Может, просто так совпало и тетя Нина была оскорблена исключительно моральным падением Насти, но вышвырнули ее на улицу только после того, как выяснили, что деньги шлюхи и неблагодарной дряни уже потрачены.
Настя растерялась. Идти было некуда, разве что унижаться в общежитии, чтобы выделили койку, но там комендант такой же безжалостный, как тетя Нина.
Тут на помощь пришла Лариса. Уговаривая мать позволить Насте остаться и получив ультиматум: «Или заткнись, или вали отсюда вместе с этой проституткой», – подруга молча собрала чемодан.
Первое время приходилось нелегко, именно в те дни Настя иногда с тоской вспоминала о пухлом конверте, но потом безденежье отступало, и она снова гордилась собой, что не взяла.
К счастью, ей удалось до родов получить диплом и распределиться в детский театр. Не предел мечтаний, но все же оставили в Ленинграде, а не отправили на Камчатку, как бедную Таню Самарцеву.
И еще очень повезло, что дом сдали вовремя, а не затянули на несколько лет, как это обычно бывает, так что новорожденного Данилку они принесли уже в квартиру, а не в съемную комнату.
Если посмотреть объективно, то судьба у Насти складывалась много лучше, чем у других матерей-одиночек. В декрет ушла не со студенческой скамьи, а с рабочего места, имеет свою жилплощадь, в общем, жаловаться грех. И все же без Ларисы она бы ни за что не справилась.

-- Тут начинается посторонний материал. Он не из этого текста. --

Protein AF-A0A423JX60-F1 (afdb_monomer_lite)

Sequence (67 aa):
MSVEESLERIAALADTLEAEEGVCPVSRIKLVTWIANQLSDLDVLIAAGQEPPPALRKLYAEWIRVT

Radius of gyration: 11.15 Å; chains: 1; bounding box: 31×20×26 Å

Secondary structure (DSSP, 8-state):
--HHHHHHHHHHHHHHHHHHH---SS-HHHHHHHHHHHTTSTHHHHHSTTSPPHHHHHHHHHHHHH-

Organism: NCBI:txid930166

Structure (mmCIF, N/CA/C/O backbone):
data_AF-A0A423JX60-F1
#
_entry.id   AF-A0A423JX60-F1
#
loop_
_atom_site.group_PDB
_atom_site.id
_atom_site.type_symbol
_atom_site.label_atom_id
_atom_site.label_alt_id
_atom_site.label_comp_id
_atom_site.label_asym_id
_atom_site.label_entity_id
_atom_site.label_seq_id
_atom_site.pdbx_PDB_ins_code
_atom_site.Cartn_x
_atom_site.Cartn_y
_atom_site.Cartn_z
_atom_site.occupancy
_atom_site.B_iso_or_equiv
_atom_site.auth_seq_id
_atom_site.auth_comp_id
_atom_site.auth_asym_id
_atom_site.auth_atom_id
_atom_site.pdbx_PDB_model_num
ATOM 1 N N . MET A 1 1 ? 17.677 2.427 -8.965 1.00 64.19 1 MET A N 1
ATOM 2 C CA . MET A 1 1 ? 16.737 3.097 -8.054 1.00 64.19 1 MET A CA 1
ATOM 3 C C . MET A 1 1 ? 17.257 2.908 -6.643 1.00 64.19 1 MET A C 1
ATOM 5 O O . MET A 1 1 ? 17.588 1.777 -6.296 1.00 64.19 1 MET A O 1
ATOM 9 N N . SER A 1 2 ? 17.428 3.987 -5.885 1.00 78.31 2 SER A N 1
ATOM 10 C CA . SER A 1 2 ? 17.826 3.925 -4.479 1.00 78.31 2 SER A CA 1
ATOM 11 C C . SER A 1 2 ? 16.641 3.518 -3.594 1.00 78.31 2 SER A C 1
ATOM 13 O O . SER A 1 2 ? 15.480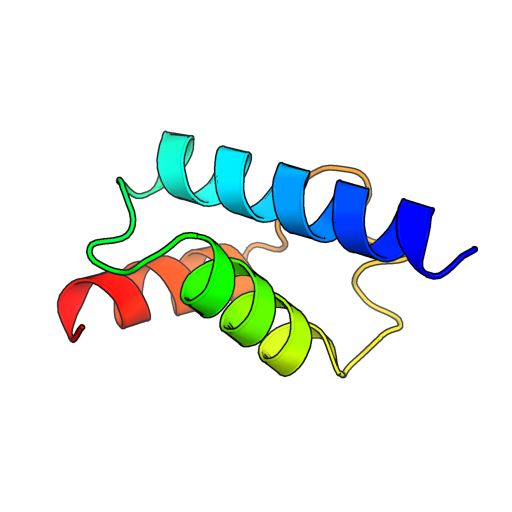 3.509 -4.018 1.00 78.31 2 SER A O 1
ATOM 15 N N . VAL A 1 3 ? 16.932 3.163 -2.343 1.00 78.62 3 VAL A N 1
ATOM 16 C CA . VAL A 1 3 ? 15.892 2.890 -1.340 1.00 78.62 3 VAL A CA 1
ATOM 17 C C . VAL A 1 3 ? 15.059 4.147 -1.071 1.00 78.62 3 VAL A C 1
ATOM 19 O O . VAL A 1 3 ? 13.843 4.056 -0.944 1.00 78.62 3 VAL A O 1
ATOM 22 N N . GLU A 1 4 ? 15.694 5.318 -1.050 1.00 82.50 4 GLU A N 1
ATOM 23 C CA . GLU A 1 4 ? 15.039 6.612 -0.829 1.00 82.50 4 GLU A CA 1
ATOM 24 C C . GLU A 1 4 ? 14.038 6.926 -1.948 1.00 82.50 4 GLU A C 1
ATOM 26 O O . GLU A 1 4 ? 12.869 7.171 -1.664 1.00 82.50 4 GLU A O 1
ATOM 31 N N . GLU A 1 5 ? 14.443 6.779 -3.214 1.00 81.38 5 GLU A N 1
ATOM 32 C CA . GLU A 1 5 ? 13.552 6.957 -4.373 1.00 81.38 5 GLU A CA 1
ATOM 33 C C . GLU A 1 5 ? 12.357 5.989 -4.336 1.00 81.38 5 GLU A C 1
ATOM 35 O O . GLU A 1 5 ? 11.246 6.327 -4.744 1.00 81.38 5 GLU A O 1
ATOM 40 N N . SER A 1 6 ? 12.573 4.768 -3.839 1.00 80.69 6 SER A N 1
ATOM 41 C CA . SER A 1 6 ? 11.512 3.764 -3.700 1.00 80.69 6 SER A CA 1
ATOM 42 C C . SER A 1 6 ? 10.506 4.159 -2.616 1.00 80.69 6 SER A C 1
ATOM 44 O O . SER A 1 6 ? 9.298 4.025 -2.809 1.00 80.69 6 SER A O 1
ATOM 46 N N . LEU A 1 7 ? 10.994 4.675 -1.486 1.00 83.12 7 LEU A N 1
ATOM 47 C CA . LEU A 1 7 ? 10.158 5.147 -0.384 1.00 83.12 7 LEU A CA 1
ATOM 48 C C . LEU A 1 7 ? 9.350 6.387 -0.771 1.00 83.12 7 LEU A C 1
ATOM 50 O O . LEU A 1 7 ? 8.160 6.444 -0.468 1.00 83.12 7 LEU A O 1
ATOM 54 N N . GLU A 1 8 ? 9.957 7.343 -1.475 1.00 85.94 8 GLU A N 1
ATOM 55 C CA . GLU A 1 8 ? 9.261 8.529 -1.990 1.00 85.94 8 GLU A CA 1
ATOM 56 C C . GLU A 1 8 ? 8.131 8.149 -2.950 1.00 85.94 8 GLU A C 1
ATOM 58 O O . GLU A 1 8 ? 7.028 8.686 -2.858 1.00 85.94 8 GLU A O 1
ATOM 63 N N . ARG A 1 9 ? 8.358 7.162 -3.825 1.00 84.50 9 ARG A N 1
ATOM 64 C CA . ARG A 1 9 ? 7.311 6.643 -4.716 1.00 84.50 9 ARG A CA 1
ATOM 65 C C . ARG A 1 9 ? 6.170 5.980 -3.956 1.00 84.50 9 ARG A C 1
ATOM 67 O O . ARG A 1 9 ? 5.013 6.232 -4.268 1.00 84.50 9 ARG A O 1
ATOM 74 N N . ILE A 1 10 ? 6.473 5.155 -2.954 1.00 87.62 10 ILE A N 1
ATOM 75 C CA . ILE A 1 10 ? 5.437 4.522 -2.126 1.00 87.62 10 ILE A CA 1
ATOM 76 C C . ILE A 1 10 ? 4.636 5.581 -1.358 1.00 87.62 10 ILE A C 1
ATOM 78 O O . ILE A 1 10 ? 3.417 5.461 -1.242 1.00 87.62 10 ILE A O 1
ATOM 82 N N . ALA A 1 11 ? 5.297 6.628 -0.863 1.00 88.81 11 ALA A N 1
ATOM 83 C CA . ALA A 1 11 ? 4.622 7.757 -0.239 1.00 88.81 11 ALA A CA 1
ATOM 84 C C . ALA A 1 11 ? 3.692 8.475 -1.234 1.00 88.81 11 ALA A C 1
ATOM 86 O O . ALA A 1 11 ? 2.528 8.694 -0.918 1.00 88.81 11 ALA A O 1
ATOM 87 N N . ALA A 1 12 ? 4.149 8.754 -2.455 1.00 89.62 12 ALA A N 1
ATOM 88 C CA . ALA A 1 12 ? 3.296 9.364 -3.475 1.00 89.62 12 ALA A CA 1
ATOM 89 C C . ALA A 1 12 ? 2.068 8.492 -3.806 1.00 89.62 12 ALA A C 1
ATOM 91 O O . ALA A 1 12 ? 0.954 9.001 -3.881 1.00 89.62 12 ALA A O 1
ATOM 92 N N . LEU A 1 13 ? 2.244 7.170 -3.921 1.00 89.75 13 LEU A N 1
ATOM 93 C CA . LEU A 1 13 ? 1.133 6.234 -4.126 1.00 89.75 13 LEU A CA 1
ATOM 94 C C . LEU A 1 13 ? 0.122 6.270 -2.981 1.00 89.75 13 LEU A C 1
ATOM 96 O O . LEU A 1 13 ? -1.082 6.237 -3.221 1.00 89.75 13 LEU A O 1
ATOM 100 N N . ALA A 1 14 ? 0.610 6.335 -1.745 1.00 91.69 14 ALA A N 1
ATOM 101 C CA . ALA A 1 14 ? -0.233 6.463 -0.570 1.00 91.69 14 ALA A CA 1
ATOM 102 C C . ALA A 1 14 ? -1.074 7.749 -0.619 1.00 91.69 14 ALA A C 1
ATOM 104 O O . ALA A 1 14 ? -2.273 7.688 -0.369 1.00 91.69 14 ALA A O 1
ATOM 105 N N . ASP A 1 15 ? -0.477 8.878 -1.016 1.00 93.06 15 ASP A N 1
ATOM 106 C CA . ASP A 1 15 ? -1.194 10.153 -1.159 1.00 93.06 15 ASP A CA 1
ATOM 107 C C . ASP A 1 15 ? -2.287 10.078 -2.229 1.00 93.06 15 ASP A C 1
ATOM 109 O O . ASP A 1 15 ? -3.404 10.545 -2.008 1.00 93.06 15 ASP A O 1
ATOM 113 N N . THR A 1 16 ? -1.998 9.458 -3.377 1.00 92.56 16 THR A N 1
ATOM 114 C CA . THR A 1 16 ? -2.992 9.279 -4.444 1.00 92.56 16 THR A CA 1
ATOM 115 C C . THR A 1 16 ? -4.142 8.376 -4.003 1.00 92.56 16 THR A C 1
ATOM 117 O O . THR A 1 16 ? -5.300 8.722 -4.218 1.00 92.56 16 THR A O 1
ATOM 120 N N . LEU A 1 17 ? -3.843 7.251 -3.349 1.00 92.44 17 LEU A N 1
ATOM 121 C CA . LEU A 1 17 ? -4.865 6.337 -2.832 1.00 92.44 17 LEU A CA 1
ATOM 122 C C . LEU A 1 17 ? -5.783 7.029 -1.816 1.00 92.44 17 LEU A C 1
ATOM 124 O O . LEU A 1 17 ? -7.001 6.896 -1.903 1.00 92.44 17 LEU A O 1
ATOM 128 N N . GLU A 1 18 ? -5.212 7.805 -0.892 1.00 93.62 18 GLU A N 1
ATOM 129 C CA . GLU A 1 18 ? -5.981 8.547 0.112 1.00 93.62 18 GLU A CA 1
ATOM 130 C C . GLU A 1 18 ? -6.857 9.643 -0.512 1.00 93.62 18 GLU A C 1
ATOM 132 O O . GLU A 1 18 ? -7.977 9.874 -0.051 1.00 93.62 18 GLU A O 1
ATOM 137 N N . ALA A 1 19 ? -6.370 10.301 -1.568 1.00 92.56 19 ALA A N 1
ATOM 138 C CA . ALA A 1 19 ? -7.115 11.330 -2.288 1.00 92.56 19 ALA A CA 1
ATOM 139 C C . ALA A 1 19 ? -8.296 10.766 -3.097 1.00 92.56 19 ALA A C 1
ATOM 141 O O . ALA A 1 19 ? -9.321 11.438 -3.219 1.00 92.56 19 ALA A O 1
ATOM 142 N N . GLU A 1 20 ? -8.158 9.561 -3.654 1.00 91.44 20 GLU A N 1
ATOM 143 C CA . GLU A 1 20 ? -9.166 8.937 -4.522 1.00 91.44 20 GLU A CA 1
ATOM 144 C C . GLU A 1 20 ? -10.194 8.100 -3.743 1.00 91.44 20 GLU A C 1
ATOM 146 O O . GLU A 1 20 ? -11.395 8.215 -3.988 1.00 91.44 20 GLU A O 1
ATOM 151 N N . GLU A 1 21 ? -9.742 7.269 -2.801 1.00 91.38 21 GLU A N 1
ATOM 152 C CA . GLU A 1 21 ? -10.577 6.247 -2.146 1.00 91.38 21 GLU A CA 1
ATOM 153 C C . GLU A 1 21 ? -10.948 6.608 -0.695 1.00 91.38 21 GLU A C 1
ATOM 155 O O . GLU A 1 21 ? -11.886 6.041 -0.128 1.00 91.38 21 GLU A O 1
ATOM 160 N N . GLY A 1 22 ? -10.243 7.574 -0.098 1.00 91.62 22 GLY A N 1
ATOM 161 C CA . GLY A 1 22 ? -10.465 8.059 1.263 1.00 91.62 22 GLY A CA 1
ATOM 162 C C . GLY A 1 22 ? -9.267 7.848 2.189 1.00 91.62 22 GLY A C 1
ATOM 163 O O . GLY A 1 22 ? -8.427 6.986 1.965 1.00 91.62 22 GLY A O 1
ATOM 164 N N . VAL A 1 23 ? -9.200 8.654 3.253 1.00 91.19 23 VAL A N 1
ATOM 165 C CA . VAL A 1 23 ? -8.066 8.685 4.193 1.00 91.19 23 VAL A CA 1
ATOM 166 C C . VAL A 1 23 ? -7.905 7.354 4.926 1.00 91.19 23 VAL A C 1
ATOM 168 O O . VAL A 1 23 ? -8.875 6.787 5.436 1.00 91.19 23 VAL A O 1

Нет, растила бы ребенка и сама с голоду не сдохла, но наверняка превратилась бы в безнадежную злобную истеричку, ненавидящую весь белый свет за то, что так жестоко с нею обошелся. А когда рядом родной человек, считай, вторая мама Данилки, вроде не так страшно и вроде надо сохранять в сердце теплоту, потому что есть кому возле тебя греться.
Она даже Игоря перестала ненавидеть. Ведь действительно, он не мог отвечать за то, что она напридумывала в своей голове, и силой он ни к чему ее не принуждал, а когда случилась беременность, рисковал своей репутацией примерного семьянина, чтобы устроить ее к надежному гинекологу, который сделал бы все под наркозом и почти наверняка без плохих последствий. Он по-настоящему любил ее, только обязательства оказались сильнее, так это говорит только о том, что он благородный человек. И, может быть, когда-нибудь…
Додумывать, каким именно образом они, два созданных друг для друга сердца, все-таки соединятся, Настя опасалась. Просто иногда приятно было помечтать, ведь столько книг и фильмов рассказывают о том, как люди обретают друг друга, так неужели в жизни подобное не случается? Прямо вот никогда-никогда?
Появление ребенка без мужа сильно сказалось на Настиной репутации, ее начали усиленно предавать забвению, предложения с киностудии не поступали, но сплетни все еще доходили.
Узнав, что Соломатина обвиняют в хищениях, Настя… ну да, убеждала себя, будто расстроилась, но на самом деле воспрянула духом, но не от злорадства, а потому что появилась надежда все-таки быть им вместе.